Aim of the exercise:
Each line in the material below, starting at the one with "ATOM 36 N N" and ending at the one with "88 -0.342 -18.251 1.00 72.19 10 LYS A N 1", is to be reproduced exactly; no picture is to be copied.

Source material:
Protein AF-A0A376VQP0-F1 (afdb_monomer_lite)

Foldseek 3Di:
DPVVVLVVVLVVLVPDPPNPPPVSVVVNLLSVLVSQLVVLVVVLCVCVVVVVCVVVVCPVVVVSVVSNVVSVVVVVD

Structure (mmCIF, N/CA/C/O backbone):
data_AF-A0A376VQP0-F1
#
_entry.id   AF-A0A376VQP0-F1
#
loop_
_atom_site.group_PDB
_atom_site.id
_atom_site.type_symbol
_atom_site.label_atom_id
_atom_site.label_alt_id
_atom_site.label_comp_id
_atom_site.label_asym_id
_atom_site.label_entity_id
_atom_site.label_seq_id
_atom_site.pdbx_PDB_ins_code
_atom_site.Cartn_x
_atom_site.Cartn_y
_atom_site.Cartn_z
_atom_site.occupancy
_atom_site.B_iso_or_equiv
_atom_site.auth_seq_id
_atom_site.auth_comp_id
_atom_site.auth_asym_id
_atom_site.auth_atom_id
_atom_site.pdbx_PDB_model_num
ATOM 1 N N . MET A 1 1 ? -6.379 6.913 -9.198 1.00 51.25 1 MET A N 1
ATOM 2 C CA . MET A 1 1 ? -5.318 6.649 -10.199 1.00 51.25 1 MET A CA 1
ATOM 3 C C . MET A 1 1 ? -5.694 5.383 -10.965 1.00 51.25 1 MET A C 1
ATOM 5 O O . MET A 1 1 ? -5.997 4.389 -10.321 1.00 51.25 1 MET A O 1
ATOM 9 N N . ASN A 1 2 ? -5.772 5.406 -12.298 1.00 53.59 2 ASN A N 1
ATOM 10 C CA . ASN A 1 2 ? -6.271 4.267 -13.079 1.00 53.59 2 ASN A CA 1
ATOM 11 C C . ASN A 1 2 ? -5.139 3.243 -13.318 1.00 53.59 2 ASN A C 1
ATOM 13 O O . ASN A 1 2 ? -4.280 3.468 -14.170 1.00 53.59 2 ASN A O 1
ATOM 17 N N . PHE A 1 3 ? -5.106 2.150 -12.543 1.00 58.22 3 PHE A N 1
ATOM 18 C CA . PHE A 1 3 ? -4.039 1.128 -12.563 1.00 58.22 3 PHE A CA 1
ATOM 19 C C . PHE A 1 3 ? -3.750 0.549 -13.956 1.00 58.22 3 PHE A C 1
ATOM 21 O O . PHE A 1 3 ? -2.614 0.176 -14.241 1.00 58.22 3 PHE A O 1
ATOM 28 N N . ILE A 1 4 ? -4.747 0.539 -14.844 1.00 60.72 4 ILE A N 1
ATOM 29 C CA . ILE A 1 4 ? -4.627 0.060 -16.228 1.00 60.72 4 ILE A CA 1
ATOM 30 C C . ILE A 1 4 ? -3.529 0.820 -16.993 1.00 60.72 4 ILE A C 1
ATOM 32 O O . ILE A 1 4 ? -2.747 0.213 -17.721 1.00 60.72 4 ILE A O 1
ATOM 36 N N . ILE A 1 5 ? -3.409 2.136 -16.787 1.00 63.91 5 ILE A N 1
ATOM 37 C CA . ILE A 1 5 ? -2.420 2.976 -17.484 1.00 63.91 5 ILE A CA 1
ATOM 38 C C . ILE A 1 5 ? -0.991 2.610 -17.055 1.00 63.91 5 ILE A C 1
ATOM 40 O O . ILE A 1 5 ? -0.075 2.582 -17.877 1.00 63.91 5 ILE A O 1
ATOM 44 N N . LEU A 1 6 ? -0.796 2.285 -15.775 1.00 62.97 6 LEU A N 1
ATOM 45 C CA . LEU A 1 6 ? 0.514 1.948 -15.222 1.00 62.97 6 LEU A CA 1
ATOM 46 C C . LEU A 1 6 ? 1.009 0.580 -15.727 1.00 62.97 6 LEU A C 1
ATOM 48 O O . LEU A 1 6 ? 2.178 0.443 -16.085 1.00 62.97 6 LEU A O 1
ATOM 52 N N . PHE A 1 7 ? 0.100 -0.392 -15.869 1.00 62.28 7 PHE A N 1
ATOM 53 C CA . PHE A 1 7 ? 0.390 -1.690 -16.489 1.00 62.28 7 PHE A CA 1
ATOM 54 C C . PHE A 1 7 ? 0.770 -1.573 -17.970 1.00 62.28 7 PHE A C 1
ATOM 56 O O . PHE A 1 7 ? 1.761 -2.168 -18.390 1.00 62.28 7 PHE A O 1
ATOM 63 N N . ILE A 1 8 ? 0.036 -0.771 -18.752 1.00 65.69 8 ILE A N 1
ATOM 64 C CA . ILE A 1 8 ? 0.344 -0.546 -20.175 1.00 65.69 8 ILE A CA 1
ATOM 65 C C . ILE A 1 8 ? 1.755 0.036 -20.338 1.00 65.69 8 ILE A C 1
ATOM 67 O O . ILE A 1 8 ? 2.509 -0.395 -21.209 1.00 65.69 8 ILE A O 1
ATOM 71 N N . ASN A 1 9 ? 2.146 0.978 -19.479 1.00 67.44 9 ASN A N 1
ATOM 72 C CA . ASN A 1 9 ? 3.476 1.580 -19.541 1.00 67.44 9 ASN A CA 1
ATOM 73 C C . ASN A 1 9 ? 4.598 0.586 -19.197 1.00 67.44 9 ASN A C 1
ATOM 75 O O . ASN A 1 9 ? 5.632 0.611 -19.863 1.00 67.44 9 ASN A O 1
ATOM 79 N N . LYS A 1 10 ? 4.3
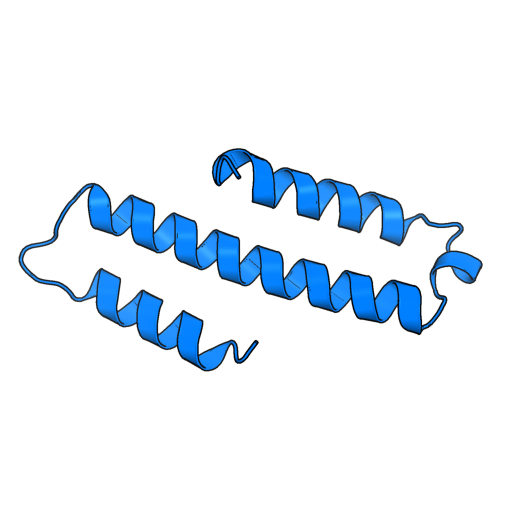88 -0.342 -18.251 1.00 72.19 10 LYS A N 1
ATOM 80 C CA . LYS A 1 10 ? 5.365 -1.402 -17.933 1.00 72.19 10 LYS A CA 1
ATOM 81 C C . LYS A 1 10 ? 5.690 -2.265 -19.153 1.00 72.19 10 LYS A C 1
ATOM 83 O O . LYS A 1 10 ? 6.858 -2.463 -19.477 1.00 72.19 10 LYS A O 1
ATOM 88 N N . THR A 1 11 ? 4.665 -2.751 -19.854 1.00 72.31 11 THR A N 1
ATOM 89 C CA . THR A 1 11 ? 4.845 -3.613 -21.034 1.00 72.31 11 THR A CA 1
ATOM 90 C C . THR A 1 11 ? 5.551 -2.879 -22.173 1.00 72.31 11 THR A C 1
ATOM 92 O O . THR A 1 11 ? 6.352 -3.477 -22.884 1.00 72.31 11 THR A O 1
ATOM 95 N N . ARG A 1 12 ? 5.300 -1.572 -22.325 1.00 70.56 12 ARG A N 1
ATOM 96 C CA . ARG A 1 12 ? 5.957 -0.743 -23.345 1.00 70.56 12 ARG A CA 1
ATOM 97 C C . ARG A 1 12 ? 7.446 -0.548 -23.080 1.00 70.56 12 ARG A C 1
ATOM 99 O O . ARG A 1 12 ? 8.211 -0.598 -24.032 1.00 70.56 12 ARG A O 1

Result of this task:
ATOM 36 N N . ILE A 1 5 ? -3.409 2.136 -16.787 1.00 63.91 5 ILE A N 1
ATOM 37 C CA . ILE A 1 5 ? -2.420 2.976 -17.484 1.00 63.91 5 ILE A CA 1
ATOM 38 C C . ILE A 1 5 ? -0.991 2.610 -17.055 1.00 63.91 5 ILE A C 1
ATOM 40 O O . ILE A 1 5 ? -0.075 2.582 -17.877 1.00 63.91 5 ILE A O 1
ATOM 44 N N . LEU A 1 6 ? -0.796 2.285 -15.775 1.00 62.97 6 LEU A N 1
ATOM 45 C CA . LEU A 1 6 ? 0.514 1.948 -15.222 1.00 62.97 6 LEU A CA 1
ATOM 46 C C . LEU A 1 6 ? 1.009 0.580 -15.727 1.00 62.97 6 LEU A C 1
ATOM 48 O O . LEU A 1 6 ? 2.178 0.443 -16.085 1.00 62.97 6 LEU A O 1
ATOM 52 N N . PHE A 1 7 ? 0.100 -0.392 -15.869 1.00 62.28 7 PHE A N 1
ATOM 53 C CA . PHE A 1 7 ? 0.390 -1.690 -16.489 1.00 62.28 7 PHE A CA 1
ATOM 54 C C . PHE A 1 7 ? 0.770 -1.573 -17.970 1.00 62.28 7 PHE A C 1
ATOM 56 O O . PHE A 1 7 ? 1.761 -2.168 -18.390 1.00 62.28 7 PHE A O 1
ATOM 63 N N . ILE A 1 8 ? 0.036 -0.771 -18.752 1.00 65.69 8 ILE A N 1
ATOM 64 C CA . ILE A 1 8 ? 0.344 -0.546 -20.175 1.00 65.69 8 ILE A CA 1
ATOM 65 C C . ILE A 1 8 ? 1.755 0.036 -20.338 1.00 65.69 8 ILE A C 1
ATOM 67 O O . ILE A 1 8 ? 2.509 -0.395 -21.209 1.00 65.69 8 ILE A O 1
ATOM 71 N N . ASN A 1 9 ? 2.146 0.978 -19.479 1.00 67.44 9 ASN A N 1
ATOM 72 C CA . ASN A 1 9 ? 3.476 1.580 -19.541 1.00 67.44 9 ASN A CA 1
ATOM 73 C C . ASN A 1 9 ? 4.598 0.586 -19.197 1.00 67.44 9 ASN A C 1
ATOM 75 O O . ASN A 1 9 ? 5.632 0.611 -19.863 1.00 67.44 9 ASN A O 1
ATOM 79 N N . LYS A 1 10 ? 4.3
88 -0.342 -18.251 1.00 72.19 10 LYS A N 1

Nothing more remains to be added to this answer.